=== Exercise requirements ===
Return the run of lines below that opens with the line containing "ATOM 30 O O" and closes with the line containing "ATOM 52 C CA", keeping each one exact.

(Records from a collection)
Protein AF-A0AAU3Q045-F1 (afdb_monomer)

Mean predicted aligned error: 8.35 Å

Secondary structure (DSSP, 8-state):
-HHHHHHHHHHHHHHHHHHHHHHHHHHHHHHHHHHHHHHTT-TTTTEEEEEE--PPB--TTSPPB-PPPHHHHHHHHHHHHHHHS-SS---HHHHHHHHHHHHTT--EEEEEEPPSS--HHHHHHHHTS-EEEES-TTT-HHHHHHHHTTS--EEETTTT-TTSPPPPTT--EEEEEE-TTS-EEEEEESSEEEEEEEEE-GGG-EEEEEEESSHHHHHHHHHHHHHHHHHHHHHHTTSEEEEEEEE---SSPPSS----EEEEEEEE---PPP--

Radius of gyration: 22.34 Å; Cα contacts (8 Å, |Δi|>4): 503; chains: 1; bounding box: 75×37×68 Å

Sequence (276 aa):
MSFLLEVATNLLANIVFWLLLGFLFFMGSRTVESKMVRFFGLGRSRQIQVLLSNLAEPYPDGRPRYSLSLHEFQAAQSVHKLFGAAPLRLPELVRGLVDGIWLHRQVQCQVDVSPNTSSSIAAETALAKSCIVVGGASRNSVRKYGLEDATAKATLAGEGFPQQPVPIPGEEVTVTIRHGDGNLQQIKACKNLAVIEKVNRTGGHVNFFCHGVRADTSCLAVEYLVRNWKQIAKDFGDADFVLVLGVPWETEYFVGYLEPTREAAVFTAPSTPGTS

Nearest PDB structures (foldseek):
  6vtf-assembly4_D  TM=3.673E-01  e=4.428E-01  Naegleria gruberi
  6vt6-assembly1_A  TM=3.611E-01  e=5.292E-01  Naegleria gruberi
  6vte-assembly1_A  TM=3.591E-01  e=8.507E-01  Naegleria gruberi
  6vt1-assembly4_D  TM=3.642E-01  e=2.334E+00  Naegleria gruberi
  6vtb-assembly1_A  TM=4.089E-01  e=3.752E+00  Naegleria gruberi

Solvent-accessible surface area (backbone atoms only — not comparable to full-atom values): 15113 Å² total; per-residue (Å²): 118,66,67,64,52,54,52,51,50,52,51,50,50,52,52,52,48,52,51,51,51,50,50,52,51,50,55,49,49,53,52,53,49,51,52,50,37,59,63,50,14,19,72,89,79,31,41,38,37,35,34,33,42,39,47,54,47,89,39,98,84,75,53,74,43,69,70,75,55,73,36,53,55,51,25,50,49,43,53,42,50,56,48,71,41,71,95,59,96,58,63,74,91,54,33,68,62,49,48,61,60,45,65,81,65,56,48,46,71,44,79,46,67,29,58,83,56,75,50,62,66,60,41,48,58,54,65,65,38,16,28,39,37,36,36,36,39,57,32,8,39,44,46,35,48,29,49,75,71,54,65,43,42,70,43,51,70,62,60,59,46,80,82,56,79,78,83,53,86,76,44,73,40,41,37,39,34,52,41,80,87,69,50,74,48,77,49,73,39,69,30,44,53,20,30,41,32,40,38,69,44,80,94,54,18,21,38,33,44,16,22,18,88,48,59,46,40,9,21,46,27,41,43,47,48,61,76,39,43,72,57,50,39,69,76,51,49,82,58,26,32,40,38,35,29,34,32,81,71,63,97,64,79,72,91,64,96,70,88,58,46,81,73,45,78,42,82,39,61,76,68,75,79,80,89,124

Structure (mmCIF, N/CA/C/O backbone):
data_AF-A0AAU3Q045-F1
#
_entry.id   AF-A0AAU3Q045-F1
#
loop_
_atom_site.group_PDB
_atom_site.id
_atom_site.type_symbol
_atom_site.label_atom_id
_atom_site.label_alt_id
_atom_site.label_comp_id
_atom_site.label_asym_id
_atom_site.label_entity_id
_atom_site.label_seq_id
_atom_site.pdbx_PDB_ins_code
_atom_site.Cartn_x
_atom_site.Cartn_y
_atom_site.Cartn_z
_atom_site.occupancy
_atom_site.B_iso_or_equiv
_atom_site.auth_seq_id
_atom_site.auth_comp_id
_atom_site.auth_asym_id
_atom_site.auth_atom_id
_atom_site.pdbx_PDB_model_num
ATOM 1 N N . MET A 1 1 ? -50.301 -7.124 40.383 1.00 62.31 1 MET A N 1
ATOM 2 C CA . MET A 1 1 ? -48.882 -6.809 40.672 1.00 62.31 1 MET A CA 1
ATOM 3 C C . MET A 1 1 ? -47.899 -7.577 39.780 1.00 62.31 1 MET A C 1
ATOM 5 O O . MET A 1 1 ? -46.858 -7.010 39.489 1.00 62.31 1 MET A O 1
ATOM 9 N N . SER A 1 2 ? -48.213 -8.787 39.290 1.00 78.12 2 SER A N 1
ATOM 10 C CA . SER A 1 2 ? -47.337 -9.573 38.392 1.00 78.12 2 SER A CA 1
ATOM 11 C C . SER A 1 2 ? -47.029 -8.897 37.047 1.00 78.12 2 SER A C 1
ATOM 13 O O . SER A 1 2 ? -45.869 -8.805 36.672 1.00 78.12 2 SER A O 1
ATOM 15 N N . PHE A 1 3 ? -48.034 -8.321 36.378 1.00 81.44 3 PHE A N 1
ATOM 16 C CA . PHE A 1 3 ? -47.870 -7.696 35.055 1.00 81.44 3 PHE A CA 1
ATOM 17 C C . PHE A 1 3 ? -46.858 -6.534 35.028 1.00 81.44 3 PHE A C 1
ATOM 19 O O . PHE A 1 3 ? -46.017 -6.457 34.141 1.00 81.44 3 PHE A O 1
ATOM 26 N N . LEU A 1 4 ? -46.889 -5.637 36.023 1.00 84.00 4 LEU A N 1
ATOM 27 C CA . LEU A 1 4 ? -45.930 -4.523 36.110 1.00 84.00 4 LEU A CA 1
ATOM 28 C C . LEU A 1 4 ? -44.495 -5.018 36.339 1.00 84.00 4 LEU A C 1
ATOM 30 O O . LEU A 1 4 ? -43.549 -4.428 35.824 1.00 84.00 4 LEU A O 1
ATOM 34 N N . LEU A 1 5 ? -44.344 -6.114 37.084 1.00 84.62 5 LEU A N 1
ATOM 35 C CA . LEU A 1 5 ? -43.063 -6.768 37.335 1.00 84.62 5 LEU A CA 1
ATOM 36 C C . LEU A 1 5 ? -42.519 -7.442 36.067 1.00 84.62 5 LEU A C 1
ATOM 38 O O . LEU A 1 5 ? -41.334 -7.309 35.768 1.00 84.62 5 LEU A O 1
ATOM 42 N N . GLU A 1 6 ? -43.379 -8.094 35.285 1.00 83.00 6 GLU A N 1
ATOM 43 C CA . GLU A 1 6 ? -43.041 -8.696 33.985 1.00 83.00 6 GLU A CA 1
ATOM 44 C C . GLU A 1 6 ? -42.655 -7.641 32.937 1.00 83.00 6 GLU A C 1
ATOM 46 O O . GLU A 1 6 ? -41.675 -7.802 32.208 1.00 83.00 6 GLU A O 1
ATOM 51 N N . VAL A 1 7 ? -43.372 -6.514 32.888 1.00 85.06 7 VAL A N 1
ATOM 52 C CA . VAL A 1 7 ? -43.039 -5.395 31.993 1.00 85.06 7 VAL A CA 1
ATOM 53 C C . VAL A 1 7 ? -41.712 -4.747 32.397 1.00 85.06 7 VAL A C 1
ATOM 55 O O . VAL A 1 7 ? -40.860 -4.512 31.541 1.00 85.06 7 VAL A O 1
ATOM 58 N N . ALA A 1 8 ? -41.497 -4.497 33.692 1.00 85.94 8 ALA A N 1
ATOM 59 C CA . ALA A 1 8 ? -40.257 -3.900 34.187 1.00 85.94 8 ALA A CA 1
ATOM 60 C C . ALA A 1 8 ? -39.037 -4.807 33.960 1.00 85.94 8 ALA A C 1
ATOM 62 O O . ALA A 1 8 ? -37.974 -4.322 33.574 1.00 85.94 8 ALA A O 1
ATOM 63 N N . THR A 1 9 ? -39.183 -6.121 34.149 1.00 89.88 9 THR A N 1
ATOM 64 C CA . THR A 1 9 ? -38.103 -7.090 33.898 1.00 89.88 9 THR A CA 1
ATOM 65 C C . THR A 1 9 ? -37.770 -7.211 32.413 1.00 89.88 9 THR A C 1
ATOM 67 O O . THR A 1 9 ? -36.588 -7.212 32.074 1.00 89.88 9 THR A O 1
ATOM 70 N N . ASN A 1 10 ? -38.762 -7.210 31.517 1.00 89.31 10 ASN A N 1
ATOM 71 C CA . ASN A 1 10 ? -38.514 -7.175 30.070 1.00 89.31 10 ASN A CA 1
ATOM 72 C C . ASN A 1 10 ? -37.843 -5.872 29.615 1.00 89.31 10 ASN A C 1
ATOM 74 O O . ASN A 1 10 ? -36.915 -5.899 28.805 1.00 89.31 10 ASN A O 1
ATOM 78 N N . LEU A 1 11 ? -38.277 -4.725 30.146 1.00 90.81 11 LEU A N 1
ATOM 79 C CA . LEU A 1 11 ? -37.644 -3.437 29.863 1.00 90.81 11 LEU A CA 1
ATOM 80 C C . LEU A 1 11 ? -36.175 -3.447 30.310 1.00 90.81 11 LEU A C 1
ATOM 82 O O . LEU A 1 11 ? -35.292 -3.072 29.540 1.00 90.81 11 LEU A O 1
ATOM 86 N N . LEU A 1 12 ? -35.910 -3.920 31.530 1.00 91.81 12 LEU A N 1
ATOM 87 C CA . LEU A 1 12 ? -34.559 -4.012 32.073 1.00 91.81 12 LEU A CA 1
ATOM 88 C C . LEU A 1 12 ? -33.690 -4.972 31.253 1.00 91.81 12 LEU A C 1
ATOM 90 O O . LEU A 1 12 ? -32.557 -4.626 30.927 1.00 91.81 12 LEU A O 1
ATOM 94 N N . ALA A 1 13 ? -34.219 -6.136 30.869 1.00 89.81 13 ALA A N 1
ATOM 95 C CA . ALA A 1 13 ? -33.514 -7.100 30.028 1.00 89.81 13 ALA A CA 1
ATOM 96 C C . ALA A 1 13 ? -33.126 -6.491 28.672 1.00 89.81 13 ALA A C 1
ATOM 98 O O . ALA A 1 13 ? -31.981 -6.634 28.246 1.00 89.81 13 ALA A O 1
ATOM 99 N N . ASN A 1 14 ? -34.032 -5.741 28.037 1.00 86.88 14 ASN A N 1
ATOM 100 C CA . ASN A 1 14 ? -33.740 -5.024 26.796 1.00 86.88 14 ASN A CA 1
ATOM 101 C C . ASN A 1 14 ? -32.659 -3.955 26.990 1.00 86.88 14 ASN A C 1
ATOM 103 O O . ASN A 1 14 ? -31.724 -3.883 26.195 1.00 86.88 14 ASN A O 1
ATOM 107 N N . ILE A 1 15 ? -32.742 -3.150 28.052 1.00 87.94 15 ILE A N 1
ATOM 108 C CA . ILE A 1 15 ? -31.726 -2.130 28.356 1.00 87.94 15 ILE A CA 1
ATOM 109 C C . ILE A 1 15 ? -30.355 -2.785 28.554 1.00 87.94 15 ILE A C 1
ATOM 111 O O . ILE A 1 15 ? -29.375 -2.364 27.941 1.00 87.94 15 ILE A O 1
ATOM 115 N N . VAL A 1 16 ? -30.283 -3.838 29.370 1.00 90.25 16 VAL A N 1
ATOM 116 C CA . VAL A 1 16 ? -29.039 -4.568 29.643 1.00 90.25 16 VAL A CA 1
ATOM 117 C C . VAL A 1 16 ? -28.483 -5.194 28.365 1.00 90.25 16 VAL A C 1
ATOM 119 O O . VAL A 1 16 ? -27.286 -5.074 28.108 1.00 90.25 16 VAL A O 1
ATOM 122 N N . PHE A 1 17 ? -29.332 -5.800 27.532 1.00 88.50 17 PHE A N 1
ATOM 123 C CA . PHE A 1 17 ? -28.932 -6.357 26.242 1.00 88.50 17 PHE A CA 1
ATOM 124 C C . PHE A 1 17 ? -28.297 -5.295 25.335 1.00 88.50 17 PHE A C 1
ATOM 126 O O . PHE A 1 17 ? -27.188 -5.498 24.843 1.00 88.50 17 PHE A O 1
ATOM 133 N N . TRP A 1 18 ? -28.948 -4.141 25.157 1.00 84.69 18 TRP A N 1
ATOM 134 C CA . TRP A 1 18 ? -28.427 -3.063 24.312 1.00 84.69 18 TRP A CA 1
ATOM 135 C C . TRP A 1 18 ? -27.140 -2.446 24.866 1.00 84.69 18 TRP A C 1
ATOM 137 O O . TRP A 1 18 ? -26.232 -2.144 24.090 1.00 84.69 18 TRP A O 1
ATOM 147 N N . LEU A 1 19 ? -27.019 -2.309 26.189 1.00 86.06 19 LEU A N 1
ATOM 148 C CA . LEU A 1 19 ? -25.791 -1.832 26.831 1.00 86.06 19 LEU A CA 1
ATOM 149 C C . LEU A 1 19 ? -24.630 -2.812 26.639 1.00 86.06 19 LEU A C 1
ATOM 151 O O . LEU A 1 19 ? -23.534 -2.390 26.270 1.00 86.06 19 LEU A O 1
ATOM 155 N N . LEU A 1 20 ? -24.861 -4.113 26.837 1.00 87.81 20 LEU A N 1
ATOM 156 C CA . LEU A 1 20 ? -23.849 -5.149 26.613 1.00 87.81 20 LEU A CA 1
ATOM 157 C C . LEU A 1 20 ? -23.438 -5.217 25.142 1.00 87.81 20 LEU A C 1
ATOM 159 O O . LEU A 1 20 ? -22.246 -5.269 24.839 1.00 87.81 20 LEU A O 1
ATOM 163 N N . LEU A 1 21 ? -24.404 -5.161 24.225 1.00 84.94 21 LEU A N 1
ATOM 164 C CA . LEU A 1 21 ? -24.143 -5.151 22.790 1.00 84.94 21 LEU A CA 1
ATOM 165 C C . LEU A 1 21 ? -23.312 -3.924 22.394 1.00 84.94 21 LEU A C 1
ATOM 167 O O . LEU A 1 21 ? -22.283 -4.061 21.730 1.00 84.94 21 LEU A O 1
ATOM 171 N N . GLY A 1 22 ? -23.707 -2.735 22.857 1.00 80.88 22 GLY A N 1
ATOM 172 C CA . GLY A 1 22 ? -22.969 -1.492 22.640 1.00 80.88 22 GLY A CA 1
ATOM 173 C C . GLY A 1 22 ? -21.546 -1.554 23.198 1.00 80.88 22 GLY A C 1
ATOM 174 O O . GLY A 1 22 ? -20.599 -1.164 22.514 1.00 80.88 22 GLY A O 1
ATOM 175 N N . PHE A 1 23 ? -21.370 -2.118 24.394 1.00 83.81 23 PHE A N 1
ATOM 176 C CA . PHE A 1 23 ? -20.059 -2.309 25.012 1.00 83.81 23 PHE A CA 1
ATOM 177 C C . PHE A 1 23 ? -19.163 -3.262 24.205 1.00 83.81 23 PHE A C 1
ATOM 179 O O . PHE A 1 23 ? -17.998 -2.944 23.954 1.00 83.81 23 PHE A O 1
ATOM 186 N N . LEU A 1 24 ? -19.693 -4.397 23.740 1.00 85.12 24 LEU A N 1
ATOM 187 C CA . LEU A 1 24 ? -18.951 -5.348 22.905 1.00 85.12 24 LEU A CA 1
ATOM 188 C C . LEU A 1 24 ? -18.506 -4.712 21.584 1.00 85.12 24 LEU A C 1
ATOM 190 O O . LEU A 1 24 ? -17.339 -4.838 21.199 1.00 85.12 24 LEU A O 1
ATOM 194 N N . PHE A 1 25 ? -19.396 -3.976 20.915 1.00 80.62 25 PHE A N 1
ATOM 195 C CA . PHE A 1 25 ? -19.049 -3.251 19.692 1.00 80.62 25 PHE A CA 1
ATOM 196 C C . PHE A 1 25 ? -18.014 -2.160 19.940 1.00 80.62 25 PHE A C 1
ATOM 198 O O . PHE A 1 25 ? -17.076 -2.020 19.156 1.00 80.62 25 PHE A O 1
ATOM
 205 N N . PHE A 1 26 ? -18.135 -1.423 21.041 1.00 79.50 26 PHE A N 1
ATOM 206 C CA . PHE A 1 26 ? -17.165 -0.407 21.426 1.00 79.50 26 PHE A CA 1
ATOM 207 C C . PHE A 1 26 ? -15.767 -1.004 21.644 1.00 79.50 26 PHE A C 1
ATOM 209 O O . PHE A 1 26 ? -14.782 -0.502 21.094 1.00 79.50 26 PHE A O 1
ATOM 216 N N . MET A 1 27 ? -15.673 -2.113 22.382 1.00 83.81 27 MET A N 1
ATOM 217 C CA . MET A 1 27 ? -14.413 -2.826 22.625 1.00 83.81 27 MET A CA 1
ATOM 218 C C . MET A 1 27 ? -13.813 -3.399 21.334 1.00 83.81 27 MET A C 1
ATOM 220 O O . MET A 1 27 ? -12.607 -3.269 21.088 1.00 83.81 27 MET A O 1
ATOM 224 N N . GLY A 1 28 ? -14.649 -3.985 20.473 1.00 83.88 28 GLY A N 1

=== Output ===
ATOM 30 O O . LEU A 1 4 ? -43.549 -4.428 35.824 1.00 84.00 4 LEU A O 1
ATOM 34 N N . LEU A 1 5 ? -44.344 -6.114 37.084 1.00 84.62 5 LEU A N 1
ATOM 35 C CA . LEU A 1 5 ? -43.063 -6.768 37.335 1.00 84.62 5 LEU A CA 1
ATOM 36 C C . LEU A 1 5 ? -42.519 -7.442 36.067 1.00 84.62 5 LEU A C 1
ATOM 38 O O . LEU A 1 5 ? -41.334 -7.309 35.768 1.00 84.62 5 LEU A O 1
ATOM 42 N N . GLU A 1 6 ? -43.379 -8.094 35.285 1.00 83.00 6 GLU A N 1
ATOM 43 C CA . GLU A 1 6 ? -43.041 -8.696 33.985 1.00 83.00 6 GLU A CA 1
ATOM 44 C C . GLU A 1 6 ? -42.655 -7.641 32.937 1.00 83.00 6 GLU A C 1
ATOM 46 O O . GLU A 1 6 ? -41.675 -7.802 32.208 1.00 83.00 6 GLU A O 1
ATOM 51 N N . VAL A 1 7 ? -43.372 -6.514 32.888 1.00 85.06 7 VAL A N 1
ATOM 52 C CA . VAL A 1 7 ? -43.039 -5.395 31.993 1.00 85.06 7 VAL A CA 1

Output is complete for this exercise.